What is expected - Among the entries below, find the line with "ATOM 63 C CA", then quote it and each following line up to and including the line with "ATOM 97 C C", and nothing else.
════════
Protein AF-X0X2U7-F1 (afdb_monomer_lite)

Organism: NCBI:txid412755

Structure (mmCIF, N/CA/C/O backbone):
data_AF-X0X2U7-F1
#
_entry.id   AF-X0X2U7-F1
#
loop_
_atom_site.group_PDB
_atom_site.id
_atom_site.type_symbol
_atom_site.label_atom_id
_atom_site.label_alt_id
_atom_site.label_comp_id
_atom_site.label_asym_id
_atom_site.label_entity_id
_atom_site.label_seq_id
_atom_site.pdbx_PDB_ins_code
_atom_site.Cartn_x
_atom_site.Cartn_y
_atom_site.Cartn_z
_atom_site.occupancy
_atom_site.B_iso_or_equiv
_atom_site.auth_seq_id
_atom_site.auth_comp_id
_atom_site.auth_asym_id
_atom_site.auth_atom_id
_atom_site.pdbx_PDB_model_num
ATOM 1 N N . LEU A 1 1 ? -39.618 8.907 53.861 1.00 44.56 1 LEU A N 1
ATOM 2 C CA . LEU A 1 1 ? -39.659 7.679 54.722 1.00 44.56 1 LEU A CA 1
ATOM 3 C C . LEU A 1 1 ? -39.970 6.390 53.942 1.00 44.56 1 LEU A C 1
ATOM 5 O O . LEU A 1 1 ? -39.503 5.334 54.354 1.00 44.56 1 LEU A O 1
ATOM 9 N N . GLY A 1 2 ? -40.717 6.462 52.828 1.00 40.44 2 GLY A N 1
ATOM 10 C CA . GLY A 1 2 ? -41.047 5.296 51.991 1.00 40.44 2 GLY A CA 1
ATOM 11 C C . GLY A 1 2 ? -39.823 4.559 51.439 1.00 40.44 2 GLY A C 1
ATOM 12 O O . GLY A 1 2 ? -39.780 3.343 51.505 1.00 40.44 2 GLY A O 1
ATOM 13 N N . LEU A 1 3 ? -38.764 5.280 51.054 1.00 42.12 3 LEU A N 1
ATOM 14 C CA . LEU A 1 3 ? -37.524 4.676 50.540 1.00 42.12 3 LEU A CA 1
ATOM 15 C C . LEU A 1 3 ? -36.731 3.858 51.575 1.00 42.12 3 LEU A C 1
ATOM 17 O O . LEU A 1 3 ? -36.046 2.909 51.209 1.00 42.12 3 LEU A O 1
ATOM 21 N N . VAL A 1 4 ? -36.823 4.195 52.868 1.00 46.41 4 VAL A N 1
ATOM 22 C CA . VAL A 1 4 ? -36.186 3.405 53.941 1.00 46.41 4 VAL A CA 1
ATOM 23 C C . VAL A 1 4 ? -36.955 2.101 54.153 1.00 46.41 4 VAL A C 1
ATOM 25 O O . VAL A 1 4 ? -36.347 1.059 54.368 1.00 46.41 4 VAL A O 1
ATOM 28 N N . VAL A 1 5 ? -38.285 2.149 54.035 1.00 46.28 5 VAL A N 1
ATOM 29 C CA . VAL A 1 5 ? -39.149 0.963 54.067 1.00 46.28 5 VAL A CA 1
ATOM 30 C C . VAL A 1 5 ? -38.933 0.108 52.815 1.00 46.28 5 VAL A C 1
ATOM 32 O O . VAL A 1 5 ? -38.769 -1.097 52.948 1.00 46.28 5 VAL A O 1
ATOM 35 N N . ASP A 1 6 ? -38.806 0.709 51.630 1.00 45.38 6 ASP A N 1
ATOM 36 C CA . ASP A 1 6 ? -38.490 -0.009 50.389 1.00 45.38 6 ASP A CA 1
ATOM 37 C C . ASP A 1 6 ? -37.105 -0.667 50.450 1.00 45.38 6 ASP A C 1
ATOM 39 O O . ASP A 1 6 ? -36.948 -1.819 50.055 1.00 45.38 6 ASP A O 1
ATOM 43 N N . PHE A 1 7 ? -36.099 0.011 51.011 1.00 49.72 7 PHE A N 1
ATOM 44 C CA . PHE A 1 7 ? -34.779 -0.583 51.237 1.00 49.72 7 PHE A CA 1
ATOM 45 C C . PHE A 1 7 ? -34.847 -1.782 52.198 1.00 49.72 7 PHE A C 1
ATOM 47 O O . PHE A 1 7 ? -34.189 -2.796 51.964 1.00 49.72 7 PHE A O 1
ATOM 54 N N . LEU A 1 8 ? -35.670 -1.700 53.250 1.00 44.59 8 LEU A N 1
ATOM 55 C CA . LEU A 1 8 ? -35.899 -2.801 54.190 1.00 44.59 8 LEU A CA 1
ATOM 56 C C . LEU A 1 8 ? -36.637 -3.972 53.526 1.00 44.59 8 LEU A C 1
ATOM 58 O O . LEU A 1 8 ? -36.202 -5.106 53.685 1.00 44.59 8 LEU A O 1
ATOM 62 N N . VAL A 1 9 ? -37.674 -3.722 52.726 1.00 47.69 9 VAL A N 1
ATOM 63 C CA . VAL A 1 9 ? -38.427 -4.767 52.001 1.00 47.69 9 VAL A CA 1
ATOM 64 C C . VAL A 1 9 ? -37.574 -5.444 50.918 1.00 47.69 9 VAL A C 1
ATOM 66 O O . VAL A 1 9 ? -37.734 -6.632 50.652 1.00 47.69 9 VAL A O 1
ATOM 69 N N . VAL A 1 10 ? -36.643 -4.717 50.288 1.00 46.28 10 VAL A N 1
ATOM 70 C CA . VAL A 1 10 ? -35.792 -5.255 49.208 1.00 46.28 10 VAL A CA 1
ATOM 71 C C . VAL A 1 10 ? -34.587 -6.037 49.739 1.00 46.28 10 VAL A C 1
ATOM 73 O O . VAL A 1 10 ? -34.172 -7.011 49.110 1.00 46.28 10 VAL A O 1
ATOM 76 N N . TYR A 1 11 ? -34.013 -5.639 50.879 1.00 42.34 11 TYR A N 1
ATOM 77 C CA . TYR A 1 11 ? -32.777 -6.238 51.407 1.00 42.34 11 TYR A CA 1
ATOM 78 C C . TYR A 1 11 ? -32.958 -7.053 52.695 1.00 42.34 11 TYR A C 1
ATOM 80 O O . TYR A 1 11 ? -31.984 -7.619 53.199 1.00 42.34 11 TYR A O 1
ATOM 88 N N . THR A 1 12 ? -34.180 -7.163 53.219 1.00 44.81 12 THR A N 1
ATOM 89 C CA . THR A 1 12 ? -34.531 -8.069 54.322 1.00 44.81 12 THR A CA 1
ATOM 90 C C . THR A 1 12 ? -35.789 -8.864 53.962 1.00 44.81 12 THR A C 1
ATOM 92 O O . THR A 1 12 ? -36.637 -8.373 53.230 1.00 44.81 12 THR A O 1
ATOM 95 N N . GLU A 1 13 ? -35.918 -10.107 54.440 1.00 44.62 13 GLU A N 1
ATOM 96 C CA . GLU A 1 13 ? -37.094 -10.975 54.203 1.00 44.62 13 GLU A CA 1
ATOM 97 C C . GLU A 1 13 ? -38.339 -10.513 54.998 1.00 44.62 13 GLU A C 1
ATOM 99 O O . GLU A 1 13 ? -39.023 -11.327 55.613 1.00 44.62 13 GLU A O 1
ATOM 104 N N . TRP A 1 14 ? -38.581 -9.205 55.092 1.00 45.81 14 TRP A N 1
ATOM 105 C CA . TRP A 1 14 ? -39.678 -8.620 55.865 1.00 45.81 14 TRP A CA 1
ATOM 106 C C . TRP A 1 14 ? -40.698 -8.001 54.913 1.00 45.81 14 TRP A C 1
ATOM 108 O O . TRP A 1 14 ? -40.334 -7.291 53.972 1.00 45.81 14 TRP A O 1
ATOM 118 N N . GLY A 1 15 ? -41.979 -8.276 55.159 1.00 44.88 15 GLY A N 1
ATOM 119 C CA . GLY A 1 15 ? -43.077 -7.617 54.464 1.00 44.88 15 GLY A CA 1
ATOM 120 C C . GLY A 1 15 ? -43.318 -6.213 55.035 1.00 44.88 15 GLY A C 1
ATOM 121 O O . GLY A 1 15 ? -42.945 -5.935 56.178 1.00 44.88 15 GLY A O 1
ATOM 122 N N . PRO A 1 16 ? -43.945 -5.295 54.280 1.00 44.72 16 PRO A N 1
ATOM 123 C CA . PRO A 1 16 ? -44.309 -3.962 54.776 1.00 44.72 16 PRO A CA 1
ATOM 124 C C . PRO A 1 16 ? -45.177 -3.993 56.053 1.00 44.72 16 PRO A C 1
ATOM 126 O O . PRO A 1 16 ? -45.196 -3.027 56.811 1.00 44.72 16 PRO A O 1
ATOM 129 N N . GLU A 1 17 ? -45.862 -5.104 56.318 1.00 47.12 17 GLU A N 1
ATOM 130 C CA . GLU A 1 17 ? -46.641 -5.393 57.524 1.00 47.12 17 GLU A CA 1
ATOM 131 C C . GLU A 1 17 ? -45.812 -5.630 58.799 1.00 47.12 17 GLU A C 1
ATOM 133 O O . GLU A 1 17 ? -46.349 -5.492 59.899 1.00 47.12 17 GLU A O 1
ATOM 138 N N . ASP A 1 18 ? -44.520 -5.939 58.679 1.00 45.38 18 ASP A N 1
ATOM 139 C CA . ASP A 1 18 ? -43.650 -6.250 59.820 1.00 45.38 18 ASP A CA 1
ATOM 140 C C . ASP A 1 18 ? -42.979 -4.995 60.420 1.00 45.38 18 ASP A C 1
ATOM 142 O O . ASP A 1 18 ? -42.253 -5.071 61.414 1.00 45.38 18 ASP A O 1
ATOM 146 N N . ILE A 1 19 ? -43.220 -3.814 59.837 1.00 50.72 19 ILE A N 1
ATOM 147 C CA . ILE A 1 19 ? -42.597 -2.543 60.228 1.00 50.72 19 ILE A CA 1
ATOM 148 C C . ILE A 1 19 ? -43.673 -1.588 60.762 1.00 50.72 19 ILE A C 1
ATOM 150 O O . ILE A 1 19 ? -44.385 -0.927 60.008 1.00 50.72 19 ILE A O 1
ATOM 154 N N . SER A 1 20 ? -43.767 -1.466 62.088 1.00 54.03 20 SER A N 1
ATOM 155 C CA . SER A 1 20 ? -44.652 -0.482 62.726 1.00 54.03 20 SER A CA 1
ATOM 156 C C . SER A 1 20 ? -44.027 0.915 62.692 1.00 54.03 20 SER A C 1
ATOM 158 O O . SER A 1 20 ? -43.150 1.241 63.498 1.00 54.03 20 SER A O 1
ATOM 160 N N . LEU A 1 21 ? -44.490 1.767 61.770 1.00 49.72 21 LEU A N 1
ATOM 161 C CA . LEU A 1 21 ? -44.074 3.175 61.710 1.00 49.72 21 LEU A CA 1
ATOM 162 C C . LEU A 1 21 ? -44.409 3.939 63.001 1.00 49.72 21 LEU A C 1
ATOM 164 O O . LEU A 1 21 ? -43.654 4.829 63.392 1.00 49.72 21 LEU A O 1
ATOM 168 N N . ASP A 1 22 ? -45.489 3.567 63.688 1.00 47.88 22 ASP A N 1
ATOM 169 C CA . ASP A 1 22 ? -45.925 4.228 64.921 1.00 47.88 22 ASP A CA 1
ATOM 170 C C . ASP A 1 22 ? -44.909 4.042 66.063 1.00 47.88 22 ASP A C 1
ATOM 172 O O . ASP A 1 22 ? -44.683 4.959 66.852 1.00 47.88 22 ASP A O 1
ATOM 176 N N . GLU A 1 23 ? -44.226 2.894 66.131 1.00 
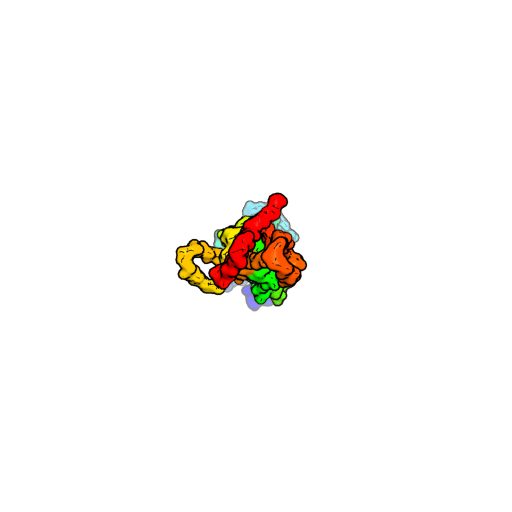52.03 23 GLU A N 1
ATOM 177 C CA . GLU A 1 23 ? -43.185 2.626 67.137 1.00 52.03 23 GLU A CA 1
ATOM 178 C C . GLU A 1 23 ? -41.857 3.328 66.831 1.00 52.03 23 GLU A C 1
ATOM 180 O O . GLU A 1 23 ? -41.132 3.728 67.750 1.00 52.03 23 GLU A O 1
ATOM 185 N N . VAL A 1 24 ? -41.554 3.515 65.544 1.00 48.22 24 VAL A N 1
ATOM 186 C CA . VAL A 1 24 ? -40.398 4.290 65.075 1.00 48.22 24 VAL A CA 1
ATOM 187 C C . VAL A 1 24 ? -40.594 5.776 65.391 1.00 48.22 24 VAL A C 1
ATOM 189 O O . VAL A 1 24 ? -39.662 6.429 65.856 1.00 48.22 24 VAL A O 1
ATOM 192 N N . ILE A 1 25 ? -41.815 6.295 65.218 1.00 45.03 25 ILE A N 1
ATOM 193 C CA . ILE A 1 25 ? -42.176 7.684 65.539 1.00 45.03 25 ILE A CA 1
════════
Response to this task -
ATOM 63 C CA . VAL A 1 9 ? -38.427 -4.767 52.001 1.00 47.69 9 VAL A CA 1
ATOM 64 C C . VAL A 1 9 ? -37.574 -5.444 50.918 1.00 47.69 9 VAL A C 1
ATOM 66 O O . VAL A 1 9 ? -37.734 -6.632 50.652 1.00 47.69 9 VAL A O 1
ATOM 69 N N . VAL A 1 10 ? -36.643 -4.717 50.288 1.00 46.28 10 VAL A N 1
ATOM 70 C CA . VAL A 1 10 ? -35.792 -5.255 49.208 1.00 46.28 10 VAL A CA 1
ATOM 71 C C . VAL A 1 10 ? -34.587 -6.037 49.739 1.00 46.28 10 VAL A C 1
ATOM 73 O O . VAL A 1 10 ? -34.172 -7.011 49.110 1.00 46.28 10 VAL A O 1
ATOM 76 N N . TYR A 1 11 ? -34.013 -5.639 50.879 1.00 42.34 11 TYR A N 1
ATOM 77 C CA . TYR A 1 11 ? -32.777 -6.238 51.407 1.00 42.34 11 TYR A CA 1
ATOM 78 C C . TYR A 1 11 ? -32.958 -7.053 52.695 1.00 42.34 11 TYR A C 1
ATOM 80 O O . TYR A 1 11 ? -31.984 -7.619 53.199 1.00 42.34 11 TYR A O 1
ATOM 88 N N . THR A 1 12 ? -34.180 -7.163 53.219 1.00 44.81 12 THR A N 1
ATOM 89 C CA . THR A 1 12 ? -34.531 -8.069 54.322 1.00 44.81 12 THR A CA 1
ATOM 90 C C . THR A 1 12 ? -35.789 -8.864 53.962 1.00 44.81 12 THR A C 1
ATOM 92 O O . THR A 1 12 ? -36.637 -8.373 53.230 1.00 44.81 12 THR A O 1
ATOM 95 N N . GLU A 1 13 ? -35.918 -10.107 54.440 1.00 44.62 13 GLU A N 1
ATOM 96 C CA . GLU A 1 13 ? -37.094 -10.975 54.203 1.00 44.62 13 GLU A CA 1
ATOM 97 C C . GLU A 1 13 ? -38.339 -10.513 54.998 1.00 44.62 13 GLU A C 1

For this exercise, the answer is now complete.